State Attorney General Elliot Spitzer called the ruling "a huge victory for the Hudson River and other New York waters that suffer damage when power plants and other industrial users withdraw massive amounts of water.
"Thanks to the existence of technological alternatives, power plants can cool their facilities without using vast quantities of water and killing billions of fish," he said.
Jim Steets, a spokesman for Indian Point, said company officials had not seen the decision and wouldn't comment on a possible appeal without reading it.
"We were anticipating it," Steets said of the ruling. "We'll proceed with making our case that the cooling towers are not a good fit for Indian Point and would not be an environmental benefit but actually an environmental negative."
Steets said the ruling was narrow and dealt only with the timeliness of the lawsuit.

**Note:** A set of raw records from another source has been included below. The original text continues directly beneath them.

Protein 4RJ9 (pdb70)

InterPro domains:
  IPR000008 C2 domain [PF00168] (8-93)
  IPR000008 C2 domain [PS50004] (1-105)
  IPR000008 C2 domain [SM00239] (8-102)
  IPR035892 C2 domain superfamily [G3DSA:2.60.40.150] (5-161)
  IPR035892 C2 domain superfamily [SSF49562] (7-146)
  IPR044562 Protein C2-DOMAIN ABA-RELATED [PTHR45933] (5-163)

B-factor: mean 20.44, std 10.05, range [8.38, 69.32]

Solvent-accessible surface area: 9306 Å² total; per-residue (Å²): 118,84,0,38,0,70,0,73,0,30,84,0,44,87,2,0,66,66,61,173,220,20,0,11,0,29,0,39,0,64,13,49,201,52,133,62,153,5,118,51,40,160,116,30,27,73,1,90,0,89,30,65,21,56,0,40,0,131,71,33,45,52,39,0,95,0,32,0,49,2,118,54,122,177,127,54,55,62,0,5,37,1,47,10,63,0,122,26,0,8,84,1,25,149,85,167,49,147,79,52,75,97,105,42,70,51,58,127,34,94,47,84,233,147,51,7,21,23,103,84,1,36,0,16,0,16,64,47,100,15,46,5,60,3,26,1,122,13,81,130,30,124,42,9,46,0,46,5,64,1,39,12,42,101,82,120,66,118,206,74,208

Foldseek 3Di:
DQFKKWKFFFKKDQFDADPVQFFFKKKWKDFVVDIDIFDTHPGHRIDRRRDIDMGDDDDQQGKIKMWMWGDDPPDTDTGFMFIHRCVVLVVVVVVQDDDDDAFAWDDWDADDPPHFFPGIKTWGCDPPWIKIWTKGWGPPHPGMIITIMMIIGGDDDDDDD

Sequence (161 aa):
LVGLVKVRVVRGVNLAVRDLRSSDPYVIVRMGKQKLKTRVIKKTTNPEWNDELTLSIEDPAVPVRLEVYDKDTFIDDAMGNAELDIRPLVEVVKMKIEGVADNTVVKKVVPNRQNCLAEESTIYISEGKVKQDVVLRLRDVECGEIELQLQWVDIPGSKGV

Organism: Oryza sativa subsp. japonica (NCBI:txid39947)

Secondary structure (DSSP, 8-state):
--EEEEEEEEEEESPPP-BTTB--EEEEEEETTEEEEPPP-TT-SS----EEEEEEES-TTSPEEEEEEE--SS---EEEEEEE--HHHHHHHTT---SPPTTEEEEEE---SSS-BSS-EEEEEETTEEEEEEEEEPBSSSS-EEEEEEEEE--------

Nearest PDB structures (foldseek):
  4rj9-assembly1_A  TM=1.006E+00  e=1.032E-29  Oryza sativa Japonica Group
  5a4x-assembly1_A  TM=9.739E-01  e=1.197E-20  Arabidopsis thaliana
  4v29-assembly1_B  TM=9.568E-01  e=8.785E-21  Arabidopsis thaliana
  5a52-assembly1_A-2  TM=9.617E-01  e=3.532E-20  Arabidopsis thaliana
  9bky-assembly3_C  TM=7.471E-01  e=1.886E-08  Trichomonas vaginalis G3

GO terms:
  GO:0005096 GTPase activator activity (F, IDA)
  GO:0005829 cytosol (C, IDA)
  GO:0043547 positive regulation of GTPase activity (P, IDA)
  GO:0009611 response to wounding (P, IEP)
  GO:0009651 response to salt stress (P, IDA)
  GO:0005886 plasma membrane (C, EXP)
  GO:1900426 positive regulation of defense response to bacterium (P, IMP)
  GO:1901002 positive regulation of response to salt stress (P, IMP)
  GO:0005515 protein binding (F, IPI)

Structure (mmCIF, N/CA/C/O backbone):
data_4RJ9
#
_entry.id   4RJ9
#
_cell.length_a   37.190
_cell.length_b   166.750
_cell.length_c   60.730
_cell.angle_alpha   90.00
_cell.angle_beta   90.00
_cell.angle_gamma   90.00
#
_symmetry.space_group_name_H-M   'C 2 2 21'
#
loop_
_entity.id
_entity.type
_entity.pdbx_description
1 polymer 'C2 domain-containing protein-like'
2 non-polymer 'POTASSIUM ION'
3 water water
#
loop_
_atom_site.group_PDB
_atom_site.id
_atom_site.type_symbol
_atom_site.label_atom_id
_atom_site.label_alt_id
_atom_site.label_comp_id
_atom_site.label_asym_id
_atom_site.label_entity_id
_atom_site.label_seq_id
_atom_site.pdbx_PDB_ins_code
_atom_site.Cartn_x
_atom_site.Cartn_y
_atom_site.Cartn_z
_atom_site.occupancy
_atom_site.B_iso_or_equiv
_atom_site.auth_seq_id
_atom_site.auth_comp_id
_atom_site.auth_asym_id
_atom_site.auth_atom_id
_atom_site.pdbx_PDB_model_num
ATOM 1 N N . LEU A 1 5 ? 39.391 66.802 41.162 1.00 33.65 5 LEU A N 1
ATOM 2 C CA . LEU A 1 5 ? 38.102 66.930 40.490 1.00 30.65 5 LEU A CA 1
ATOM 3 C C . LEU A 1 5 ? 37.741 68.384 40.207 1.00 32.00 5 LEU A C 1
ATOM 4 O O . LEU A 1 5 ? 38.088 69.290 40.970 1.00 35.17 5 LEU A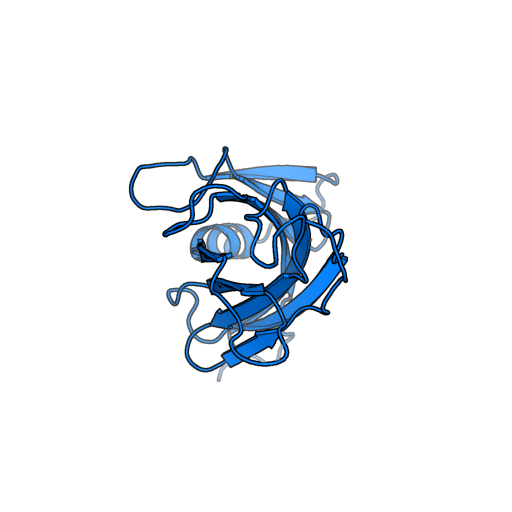 O 1
ATOM 9 N N . VAL A 1 6 ? 37.039 68.593 39.102 1.00 31.10 6 VAL A N 1
ATOM 10 C CA . VAL A 1 6 ? 36.598 69.919 38.690 1.00 31.40 6 VAL A CA 1
ATOM 11 C C . VAL A 1 6 ? 35.152 70.143 39.138 1.00 30.56 6 VAL A C 1
ATOM 12 O O . VAL A 1 6 ? 34.712 71.277 39.348 1.00 28.20 6 VAL A O 1
ATOM 16 N N . GLY A 1 7 ? 34.418 69.047 39.311 1.00 23.14 7 GLY A N 1
ATOM 17 C CA . GLY A 1 7 ? 33.052 69.126 39.786 1.00 21.04 7 GLY A CA 1
ATOM 18 C C . GLY A 1 7 ? 32.404 67.763 39.736 1.00 20.06 7 GLY A C 1
ATOM 19 O O . GLY A 1 7 ? 33.089 66.772 39.510 1.00 21.46 7 GLY A O 1
ATOM 20 N N . LEU A 1 8 ? 31.097 67.719 39.960 1.00 19.79 8 LEU A N 1
ATOM 21 C CA . LEU A 1 8 ? 30.326 66.491 39.780 1.00 17.85 8 LEU A CA 1
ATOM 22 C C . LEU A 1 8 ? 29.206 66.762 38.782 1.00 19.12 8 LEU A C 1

"This doesn't go in the least to the substance of the cooling issue," Steets said. "It's just a single argument in a complex proceeding"
Victor Tafur, a lawyer for Riverkeeper, the environmental organization that was a party to the lawsuit, agreed that the decision was narrow but called it significant because of what it sets up.
"The regulations have been affirmed," Tafur said. "This has cleared the way to get to a real determination."
The DEC also hailed the decision, which Taylor said allowed the agency to do its job.
"(The) ruling was critical in upholding New York's ability to protect the Hudson River and water bodies throughout the state," Denise Sheehan, the DEC's acting commissioner, said in a prepared statement. "The Hudson River is one of the most important estuaries in the country, and this decision will ensure the continued protection of this and other precious aquatic resources."
Taylor said the effort to invalidate a public notice process from 30 years ago was just one of Entergy's legal strategies to slow down the review of its water-cooling operation.
Entergy has said the cooling towers would not be the most effective way to protect marine life.
No dates have been set for the DEC hearings on the renewal of Entergy's expired permit to use water from the Hudson. The plant's discharge permit expired in 1992, but it has been allowed to continue using the river.